# Dual to dual

Just realized how double dual isn't really the original space even in simple Euclidean case (which I was aware of, but some how didn't feel I was understanding): with vector being a column $x\in\mathbb{R}^n$, dual a row $x^\top\in(\mathbb{R}^n)^*$, the double dual $x^{\top\top}$ is indeed a column, except when it acts on the rows in multiplication it goes TO THE RIGHT and not to the left:

\begin{equation*} \begin{split} x^\top(y) &= x^\top y,\\ x^{\top\top}(y^{\top}) &= y^\top x^{\top\top} = y^\top x. \end{split} \end{equation*}

This contrasts with rows acting on columns, where the dual (the row) acts from the left.

So exciting.

Update! It's much more than that! If we treat $\mathbb{R}^n$ as a manifold, it turns out then that its tangent space looks more like double dual $(\mathbb{R}^n)^{**}$ rather than $\mathbb{R}^n$ or $(\mathbb{R}^n)^*$, because when we consider a tangent vector acting on scalar functions $\mathbb{R}^n\to\mathbb{R}$ in the special -- linear -- case, the tangent goes on the right and it does so as a column.
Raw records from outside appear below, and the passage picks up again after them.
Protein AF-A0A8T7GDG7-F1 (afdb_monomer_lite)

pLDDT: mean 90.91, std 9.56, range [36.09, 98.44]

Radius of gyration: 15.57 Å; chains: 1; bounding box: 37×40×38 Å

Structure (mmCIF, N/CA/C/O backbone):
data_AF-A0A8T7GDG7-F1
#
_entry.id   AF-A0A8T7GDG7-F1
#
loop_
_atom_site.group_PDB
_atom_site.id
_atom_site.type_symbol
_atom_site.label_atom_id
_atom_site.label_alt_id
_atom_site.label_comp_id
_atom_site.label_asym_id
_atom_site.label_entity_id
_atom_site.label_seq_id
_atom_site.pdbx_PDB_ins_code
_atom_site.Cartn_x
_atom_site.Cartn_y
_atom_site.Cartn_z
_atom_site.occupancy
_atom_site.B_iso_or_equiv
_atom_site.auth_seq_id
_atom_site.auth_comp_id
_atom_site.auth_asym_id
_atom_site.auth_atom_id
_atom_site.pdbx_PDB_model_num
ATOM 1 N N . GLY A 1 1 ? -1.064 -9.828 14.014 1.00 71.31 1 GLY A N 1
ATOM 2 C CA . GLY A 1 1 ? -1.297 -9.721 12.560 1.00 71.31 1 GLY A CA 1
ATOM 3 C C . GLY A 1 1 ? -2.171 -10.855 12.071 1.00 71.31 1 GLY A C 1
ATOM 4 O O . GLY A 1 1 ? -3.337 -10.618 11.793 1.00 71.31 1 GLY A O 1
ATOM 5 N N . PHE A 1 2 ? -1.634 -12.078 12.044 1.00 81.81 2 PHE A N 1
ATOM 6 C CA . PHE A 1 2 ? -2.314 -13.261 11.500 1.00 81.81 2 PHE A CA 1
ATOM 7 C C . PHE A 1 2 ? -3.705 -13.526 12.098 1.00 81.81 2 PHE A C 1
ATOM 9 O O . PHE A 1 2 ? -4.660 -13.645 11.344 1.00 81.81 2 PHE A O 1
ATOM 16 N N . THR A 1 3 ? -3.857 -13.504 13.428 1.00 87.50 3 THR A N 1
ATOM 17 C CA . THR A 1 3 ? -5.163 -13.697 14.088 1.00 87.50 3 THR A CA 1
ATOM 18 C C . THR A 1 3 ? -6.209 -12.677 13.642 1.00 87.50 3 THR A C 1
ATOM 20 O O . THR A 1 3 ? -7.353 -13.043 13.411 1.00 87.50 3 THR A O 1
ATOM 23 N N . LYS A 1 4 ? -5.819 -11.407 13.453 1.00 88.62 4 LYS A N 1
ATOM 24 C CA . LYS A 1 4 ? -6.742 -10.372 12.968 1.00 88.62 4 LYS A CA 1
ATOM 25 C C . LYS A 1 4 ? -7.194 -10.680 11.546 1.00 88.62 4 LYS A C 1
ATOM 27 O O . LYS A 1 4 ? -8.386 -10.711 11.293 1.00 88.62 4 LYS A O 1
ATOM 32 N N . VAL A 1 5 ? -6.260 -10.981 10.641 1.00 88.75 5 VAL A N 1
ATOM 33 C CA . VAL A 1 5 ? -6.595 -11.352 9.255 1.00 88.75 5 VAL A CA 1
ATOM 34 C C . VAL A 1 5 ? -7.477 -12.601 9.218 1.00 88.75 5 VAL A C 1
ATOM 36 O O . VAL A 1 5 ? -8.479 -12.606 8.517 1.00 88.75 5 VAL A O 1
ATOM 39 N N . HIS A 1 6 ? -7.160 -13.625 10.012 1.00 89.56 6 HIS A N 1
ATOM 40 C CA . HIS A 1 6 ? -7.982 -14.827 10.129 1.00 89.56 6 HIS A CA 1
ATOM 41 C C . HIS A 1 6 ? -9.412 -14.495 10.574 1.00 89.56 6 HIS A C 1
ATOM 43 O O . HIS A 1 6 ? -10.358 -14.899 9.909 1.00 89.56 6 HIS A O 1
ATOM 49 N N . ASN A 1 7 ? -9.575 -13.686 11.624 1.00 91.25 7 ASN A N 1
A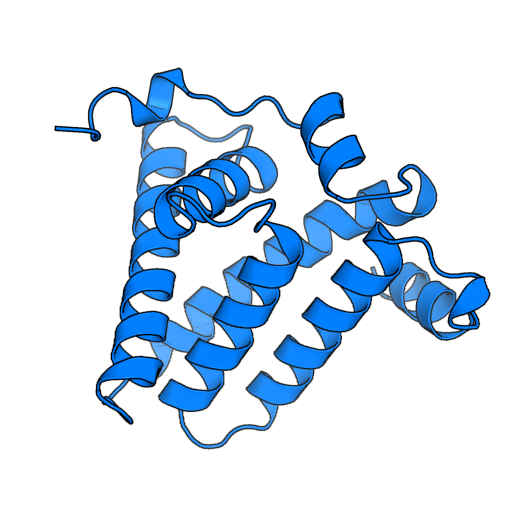TOM 50 C CA . ASN A 1 7 ? -10.892 -13.263 12.101 1.00 91.25 7 ASN A CA 1
ATOM 51 C C . ASN A 1 7 ? -11.675 -12.481 11.038 1.00 91.25 7 ASN A C 1
ATOM 53 O O . ASN A 1 7 ? -12.885 -12.652 10.930 1.00 91.25 7 ASN A O 1
ATOM 57 N N . LEU A 1 8 ? -11.000 -11.650 10.236 1.00 92.31 8 LEU A N 1
ATOM 58 C CA . LEU A 1 8 ? -11.633 -10.953 9.113 1.00 92.31 8 LEU A CA 1
ATOM 59 C C . LEU A 1 8 ? -12.103 -11.926 8.029 1.00 92.31 8 LEU A C 1
ATOM 61 O O . LEU A 1 8 ? -13.197 -11.758 7.504 1.00 92.31 8 LEU A O 1
ATOM 65 N N . LEU A 1 9 ? -11.317 -12.961 7.726 1.00 92.06 9 LEU A N 1
ATOM 66 C CA . LEU A 1 9 ? -11.672 -13.980 6.733 1.00 92.06 9 LEU A CA 1
ATOM 67 C C . LEU A 1 9 ? -12.848 -14.872 7.165 1.00 92.06 9 LEU A C 1
ATOM 69 O O . LEU A 1 9 ? -13.474 -15.492 6.311 1.00 92.06 9 LEU A O 1
ATOM 73 N N . LEU A 1 10 ? -13.160 -14.938 8.463 1.00 94.38 10 LEU A N 1
ATOM 74 C CA . LEU A 1 10 ? -14.333 -15.655 8.979 1.00 94.38 10 LEU A CA 1
ATOM 75 C C . LEU A 1 10 ? -15.637 -14.854 8.846 1.00 94.38 10 LEU A C 1
ATOM 77 O O . LEU A 1 10 ? -16.720 -15.422 8.993 1.00 94.38 10 LEU A O 1
ATOM 81 N N . LYS A 1 11 ? -15.557 -13.542 8.596 1.00 92.81 11 LYS A N 1
ATOM 82 C CA . LYS A 1 11 ? -16.734 -12.684 8.429 1.00 92.81 11 LYS A CA 1
ATOM 83 C C . LYS A 1 11 ? -17.326 -12.848 7.032 1.00 92.81 11 LYS A C 1
ATOM 85 O O . LYS A 1 11 ? -16.618 -12.987 6.040 1.00 92.81 11 LYS A O 1
ATOM 90 N N . THR A 1 12 ? -18.647 -12.749 6.950 1.00 92.94 12 THR A N 1
ATOM 91 C CA . THR A 1 12 ? -19.348 -12.608 5.667 1.00 92.94 12 THR A CA 1
ATOM 92 C C . THR A 1 12 ? -19.190 -11.191 5.111 1.00 92.94 12 THR A C 1
ATOM 94 O O . THR A 1 12 ? -18.932 -10.242 5.852 1.00 92.94 12 THR A O 1
ATOM 97 N N . GLU A 1 13 ? -19.398 -11.010 3.805 1.00 88.50 13 GLU A N 1
ATOM 98 C CA . GLU A 1 13 ? -19.214 -9.709 3.145 1.00 88.50 13 GLU A CA 1
ATOM 99 C C . GLU A 1 13 ? -20.085 -8.584 3.736 1.00 88.50 13 GLU A C 1
ATOM 101 O O . GLU A 1 13 ? -19.671 -7.422 3.775 1.00 88.50 13 GLU A O 1
ATOM 106 N N . VAL A 1 14 ? -21.277 -8.925 4.232 1.00 92.00 14 VAL A N 1
ATOM 107 C CA . VAL A 1 14 ? -22.204 -7.979 4.873 1.00 92.00 14 VAL A CA 1
ATOM 108 C C . VAL A 1 14 ? -21.769 -7.572 6.285 1.00 92.00 14 VAL A C 1
ATOM 110 O O . VAL A 1 14 ? -22.221 -6.548 6.785 1.00 92.00 14 VAL A O 1
ATOM 113 N N . GLN A 1 15 ? -20.891 -8.349 6.925 1.00 93.88 15 GLN A N 1
ATOM 114 C CA . GLN A 1 15 ? -20.355 -8.072 8.263 1.00 93.88 15 GLN A CA 1
ATOM 115 C C . GLN A 1 15 ? -19.054 -7.264 8.233 1.00 93.88 15 GLN A C 1
ATOM 117 O O . GLN A 1 15 ? -18.611 -6.793 9.281 1.00 93.88 15 GLN A O 1
ATOM 122 N N . LEU A 1 16 ? -18.421 -7.140 7.063 1.00 95.00 16 LEU A N 1
ATOM 123 C CA . LEU A 1 16 ? -17.165 -6.419 6.913 1.00 95.00 16 LEU A CA 1
ATOM 124 C C . LEU A 1 16 ? -17.407 -4.911 6.824 1.00 95.00 16 LEU A C 1
ATOM 126 O O . LEU A 1 16 ? -18.198 -4.443 5.999 1.00 95.00 16 LEU A O 1
ATOM 130 N N . THR A 1 17 ? -16.664 -4.146 7.620 1.00 95.69 17 THR A N 1
ATOM 131 C CA . THR A 1 17 ? -16.606 -2.684 7.477 1.00 95.69 17 THR A CA 1
ATOM 132 C C . THR A 1 17 ? -15.897 -2.295 6.174 1.00 95.69 17 THR A C 1
ATOM 134 O O . THR A 1 17 ? -15.231 -3.118 5.541 1.00 95.69 17 THR A O 1
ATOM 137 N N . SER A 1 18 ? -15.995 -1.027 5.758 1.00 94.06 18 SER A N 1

Take a scalar function $(\mathbb{R}^n)^* \ni a^\top : \mathbb{R}^n \to \mathbb{R}$. Then a tangent $X\in\mathcal{T}\mathbb{R}^n$ should act on $a$ from the right:

\begin{equation*} X(a) = \left.\partial_t(t\mapsto a(x) + a^\top t X)\right|_{t=0} = a^\top X. \end{equation*}

Here $x\in\mathbb{R}^n$ denotes $X\in\mathcal{T}\mathbb{R}^n$ casted to $\mathbb{R}^n$